(WHAT IS REQUIRED):
Below are records to write out exactly; drop the pictures when you do.

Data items

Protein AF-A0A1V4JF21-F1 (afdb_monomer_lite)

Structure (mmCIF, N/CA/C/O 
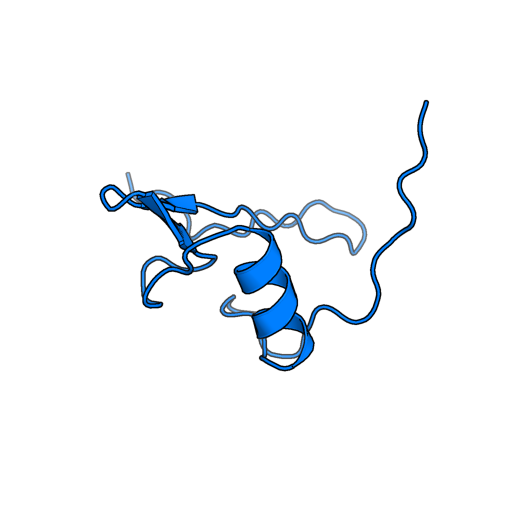backbone):
data_AF-A0A1V4JF21-F1
#
_entry.id   AF-A0A1V4JF21-F1
#
loop_
_atom_site.group_PDB
_atom_site.id
_atom_site.type_symbol
_atom_site.label_atom_id
_atom_site.label_alt_id
_atom_site.label_comp_id
_atom_site.label_asym_id
_atom_site.label_entity_id
_atom_site.label_seq_id
_atom_site.pdbx_PDB_ins_code
_atom_site.Cartn_x
_atom_site.Cartn_y
_atom_site.Cartn_z
_atom_site.occupancy
_atom_site.B_iso_or_equiv
_atom_site.auth_seq_id
_atom_site.auth_comp_id
_atom_site.auth_asym_id
_atom_site.auth_atom_id
_atom_site.pdbx_PDB_model_num
ATOM 1 N N . MET A 1 1 ? 13.907 15.114 15.299 1.00 34.75 1 MET A N 1
ATOM 2 C CA . MET A 1 1 ? 14.048 13.713 14.848 1.00 34.75 1 MET A CA 1
ATOM 3 C C . MET A 1 1 ? 12.869 13.383 13.949 1.00 34.75 1 MET A C 1
ATOM 5 O O . MET A 1 1 ? 11.781 13.154 14.456 1.00 34.75 1 MET A O 1
ATOM 9 N N . GLY A 1 2 ? 13.047 13.467 12.629 1.00 41.69 2 GLY A N 1
ATOM 10 C CA . GLY A 1 2 ? 12.021 13.044 11.677 1.00 41.69 2 GLY A CA 1
ATOM 11 C C . GLY A 1 2 ? 12.075 11.529 11.532 1.00 41.69 2 GLY A C 1
ATOM 12 O O . GLY A 1 2 ? 13.112 10.993 11.154 1.00 41.69 2 GLY A O 1
ATOM 13 N N . VAL A 1 3 ? 10.990 10.845 11.882 1.00 47.38 3 VAL A N 1
ATOM 14 C CA . VAL A 1 3 ? 10.796 9.426 11.561 1.00 47.38 3 VAL A CA 1
ATOM 15 C C . VAL A 1 3 ? 10.883 9.280 10.033 1.00 47.38 3 VAL A C 1
ATOM 17 O O . VAL A 1 3 ? 10.204 10.040 9.337 1.00 47.38 3 VAL A O 1
ATOM 20 N N . PRO A 1 4 ? 11.720 8.381 9.485 1.00 47.34 4 PRO A N 1
ATOM 21 C CA . PRO A 1 4 ? 11.833 8.221 8.040 1.00 47.34 4 PRO A CA 1
ATOM 22 C C . PRO A 1 4 ? 10.488 7.757 7.453 1.00 47.34 4 PRO A C 1
ATOM 24 O O . PRO A 1 4 ? 9.765 7.005 8.115 1.00 47.34 4 PRO A O 1
ATOM 27 N N . PRO A 1 5 ? 10.127 8.193 6.231 1.00 54.38 5 PRO A N 1
ATOM 28 C C
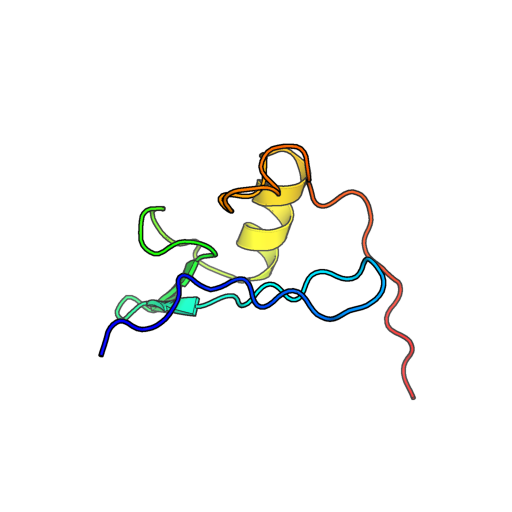A . PRO A 1 5 ? 8.901 7.768 5.572 1.00 54.38 5 PRO A CA 1
ATOM 29 C C . PRO A 1 5 ? 9.041 6.287 5.205 1.00 54.38 5 PRO A C 1
ATOM 31 O O . PRO A 1 5 ? 9.652 5.941 4.203 1.00 54.38 5 PRO A O 1
ATOM 34 N N . TRP A 1 6 ? 8.563 5.436 6.109 1.00 58.22 6 TRP A N 1
ATOM 35 C CA . TRP A 1 6 ? 8.212 4.023 5.978 1.00 58.22 6 TRP A CA 1
ATOM 36 C C . TRP A 1 6 ? 8.517 3.417 4.597 1.00 58.22 6 TRP A C 1
ATOM 38 O O . TRP A 1 6 ? 7.759 3.570 3.645 1.00 58.22 6 TRP A O 1
ATOM 48 N N . GLY A 1 7 ? 9.662 2.738 4.520 1.00 55.62 7 GLY A N 1
ATOM 49 C CA . GLY A 1 7 ? 10.195 2.122 3.308 1.00 55.62 7 GLY A CA 1
ATOM 50 C C . GLY A 1 7 ? 11.678 1.809 3.479 1.00 55.62 7 GLY A C 1
ATOM 51 O O . GLY A 1 7 ? 12.517 2.330 2.751 1.00 55.62 7 GLY A O 1
ATOM 52 N N . GLY A 1 8 ? 12.027 1.027 4.506 1.00 53.50 8 GLY A N 1
ATOM 53 C CA . GLY A 1 8 ? 13.395 0.539 4.666 1.00 53.50 8 GLY A CA 1
ATOM 54 C C . GLY A 1 8 ? 13.678 -0.504 3.589 1.00 53.50 8 GLY A C 1
ATOM 55 O O . GLY A 1 8 ? 13.148 -1.609 3.657 1.00 53.50 8 GLY A O 1
ATOM 56 N N . MET A 1 9 ? 14.477 -0.153 2.581 1.00 49.16 9 MET A N 1
ATOM 57 C CA . MET A 1 9 ? 14.987 -1.117 1.605 1.00 49.16 9 MET A CA 1
ATOM 58 C C . MET A 1 9 ? 15.799 -2.177 2.356 1.00 49.16 9 MET A C 1
ATOM 60 O O . MET A 1 9 ? 16.817 -1.849 2.968 1.00 49.16 9 MET A O 1
ATOM 64 N N . THR A 1 10 ? 15.366 -3.439 2.328 1.00 46.97 10 THR A N 1
ATOM 65 C CA . THR A 1 10 ? 16.235 -4.545 2.735 1.00 46.97 10 THR A CA 1
ATOM 66 C C . THR A 1 10 ? 17.020 -4.970 1.496 1.00 46.97 10 THR A C 1
ATOM 68 O O . THR A 1 10 ? 16.480 -5.090 0.398 1.00 46.97 10 THR A O 1
ATOM 71 N N . SER A 1 11 ? 18.342 -5.056 1.635 1.00 55.59 11 SER A N 1
ATOM 72 C CA . SER A 1 11 ? 19.251 -5.432 0.548 1.00 55.59 11 SER A CA 1
ATOM 73 C C . SER A 1 11 ? 18.802 -6.752 -0.105 1.00 55.59 11 SER A C 1
ATOM 75 O O . SER A 1 11 ? 18.367 -7.647 0.612 1.00 55.59 11 SER A O 1
ATOM 77 N N . GLN A 1 12 ? 18.965 -6.869 -1.435 1.00 58.06 12 GLN A N 1
ATOM 78 C CA . GLN A 1 12 ? 18.614 -8.013 -2.315 1.00 58.06 12 GLN A CA 1
ATOM 79 C C . GLN A 1 12 ? 17.231 -8.005 -3.008 1.00 58.06 12 GLN A C 1
ATOM 81 O O . GLN A 1 12 ? 16.639 -9.059 -3.214 1.00 58.06 12 GLN A O 1
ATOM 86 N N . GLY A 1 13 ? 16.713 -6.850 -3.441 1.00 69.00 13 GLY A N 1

(TASK SOLUTION):
Protein AF-A0A1V4JF21-F1 (afdb_monomer_lite)

Structure (mmCIF, N/CA/C/O 
backbone):
data_AF-A0A1V4JF21-F1
#
_entry.id   AF-A0A1V4JF21-F1
#
loop_
_atom_site.group_PDB
_atom_site.id
_atom_site.type_symbol
_atom_site.label_atom_id
_atom_site.label_alt_id
_atom_site.label_comp_id
_atom_site.label_asym_id
_atom_site.label_entity_id
_atom_site.label_seq_id
_atom_site.pdbx_PDB_ins_code
_atom_site.Cartn_x
_atom_site.Cartn_y
_atom_site.Cartn_z
_atom_site.occupancy
_atom_site.B_iso_or_equiv
_atom_site.auth_seq_id
_atom_site.auth_comp_id
_atom_site.auth_asym_id
_atom_site.auth_atom_id
_atom_site.pdbx_PDB_model_num
ATOM 1 N N . MET A 1 1 ? 13.907 15.114 15.299 1.00 34.75 1 MET A N 1
ATOM 2 C CA . MET A 1 1 ? 14.048 13.713 14.848 1.00 34.75 1 MET A CA 1
ATOM 3 C C . MET A 1 1 ? 12.869 13.383 13.949 1.00 34.75 1 MET A C 1
ATOM 5 O O . MET A 1 1 ? 11.781 13.154 14.456 1.00 34.75 1 MET A O 1
ATOM 9 N N . GLY A 1 2 ? 13.047 13.467 12.629 1.00 41.69 2 GLY A N 1
ATOM 10 C CA . GLY A 1 2 ? 12.021 13.044 11.677 1.00 41.69 2 GLY A CA 1
ATOM 11 C C . GLY A 1 2 ? 12.075 11.529 11.532 1.00 41.69 2 GLY A C 1
ATOM 12 O O . GLY A 1 2 ? 13.112 10.993 11.154 1.00 41.69 2 GLY A O 1
ATOM 13 N N . VAL A 1 3 ? 10.990 10.845 11.882 1.00 47.38 3 VAL A N 1
ATOM 14 C CA . VAL A 1 3 ? 10.796 9.426 11.561 1.00 47.38 3 VAL A CA 1
ATOM 15 C C . VAL A 1 3 ? 10.883 9.280 10.033 1.00 47.38 3 VAL A C 1
ATOM 17 O O . VAL A 1 3 ? 10.204 10.040 9.337 1.00 47.38 3 VAL A O 1
ATOM 20 N N . PRO A 1 4 ? 11.720 8.381 9.485 1.00 47.34 4 PRO A N 1
ATOM 21 C CA . PRO A 1 4 ? 11.833 8.221 8.040 1.00 47.34 4 PRO A CA 1
ATOM 22 C C . PRO A 1 4 ? 10.488 7.757 7.453 1.00 47.34 4 PRO A C 1
ATOM 24 O O . PRO A 1 4 ? 9.765 7.005 8.115 1.00 47.34 4 PRO A O 1
ATOM 27 N N . PRO A 1 5 ? 10.127 8.193 6.231 1.00 54.38 5 PRO A N 1
ATOM 28 C C
A . PRO A 1 5 ? 8.901 7.768 5.572 1.00 54.38 5 PRO A CA 1
ATOM 29 C C . PRO A 1 5 ? 9.041 6.287 5.205 1.00 54.38 5 PRO A C 1
ATOM 31 O O . PRO A 1 5 ? 9.652 5.941 4.203 1.00 54.38 5 PRO A O 1
ATOM 34 N N . TRP A 1 6 ? 8.563 5.436 6.109 1.00 58.22 6 TRP A N 1
ATOM 35 C CA . TRP A 1 6 ? 8.212 4.023 5.978 1.00 58.22 6 TRP A CA 1
ATOM 36 C C . TRP A 1 6 ? 8.517 3.417 4.597 1.00 58.22 6 TRP A C 1
ATOM 38 O O . TRP A 1 6 ? 7.759 3.570 3.645 1.00 58.22 6 TRP A O 1
ATOM 48 N N . GLY A 1 7 ? 9.662 2.738 4.520 1.00 55.62 7 GLY A N 1
ATOM 49 C CA . GLY A 1 7 ? 10.195 2.122 3.308 1.00 55.62 7 GLY A CA 1
ATOM 50 C C . GLY A 1 7 ? 11.678 1.809 3.479 1.00 55.62 7 GLY A C 1
ATOM 51 O O . GLY A 1 7 ? 12.517 2.330 2.751 1.00 55.62 7 GLY A O 1
ATOM 52 N N . GLY A 1 8 ? 12.027 1.027 4.506 1.00 53.50 8 GLY A N 1
ATOM 53 C CA . GLY A 1 8 ? 13.395 0.539 4.666 1.00 53.50 8 GLY A CA 1
ATOM 54 C C . GLY A 1 8 ? 13.678 -0.504 3.589 1.00 53.50 8 GLY A C 1
ATOM 55 O O . GLY A 1 8 ? 13.148 -1.609 3.657 1.00 53.50 8 GLY A O 1
ATOM 56 N N . MET A 1 9 ? 14.477 -0.153 2.581 1.00 49.16 9 MET A N 1
ATOM 57 C CA . MET A 1 9 ? 14.987 -1.117 1.605 1.00 49.16 9 MET A CA 1
ATOM 58 C C . MET A 1 9 ? 15.799 -2.177 2.356 1.00 49.16 9 MET A C 1
ATOM 60 O O . MET A 1 9 ? 16.817 -1.849 2.968 1.00 49.16 9 MET A O 1
ATOM 64 N N . THR A 1 10 ? 15.366 -3.439 2.328 1.00 46.97 10 THR A N 1
ATOM 65 C CA . THR A 1 10 ? 16.235 -4.545 2.735 1.00 46.97 10 THR A CA 1
ATOM 66 C C . THR A 1 10 ? 17.020 -4.970 1.496 1.00 46.97 10 THR A C 1
ATOM 68 O O . THR A 1 10 ? 16.480 -5.090 0.398 1.00 46.97 10 THR A O 1
ATOM 71 N N . SER A 1 11 ? 18.342 -5.056 1.635 1.00 55.59 11 SER A N 1
ATOM 72 C CA . SER A 1 11 ? 19.251 -5.432 0.548 1.00 55.59 11 SER A CA 1
ATOM 73 C C . SER A 1 11 ? 18.802 -6.752 -0.105 1.00 55.59 11 SER A C 1
ATOM 75 O O . SER A 1 11 ? 18.367 -7.647 0.612 1.00 55.59 11 SER A O 1
ATOM 77 N N . GLN A 1 12 ? 18.965 -6.869 -1.435 1.00 58.06 12 GLN A N 1
ATOM 78 C CA . GLN A 1 12 ? 18.614 -8.013 -2.315 1.00 58.06 12 GLN A CA 1
ATOM 79 C C . GLN A 1 12 ? 17.231 -8.005 -3.008 1.00 58.06 12 GLN A C 1
ATOM 81 O O . GLN A 1 12 ? 16.639 -9.059 -3.214 1.00 58.06 12 GLN A O 1
ATOM 86 N N . GLY A 1 13 ? 16.713 -6.850 -3.441 1.00 69.00 13 GLY A N 1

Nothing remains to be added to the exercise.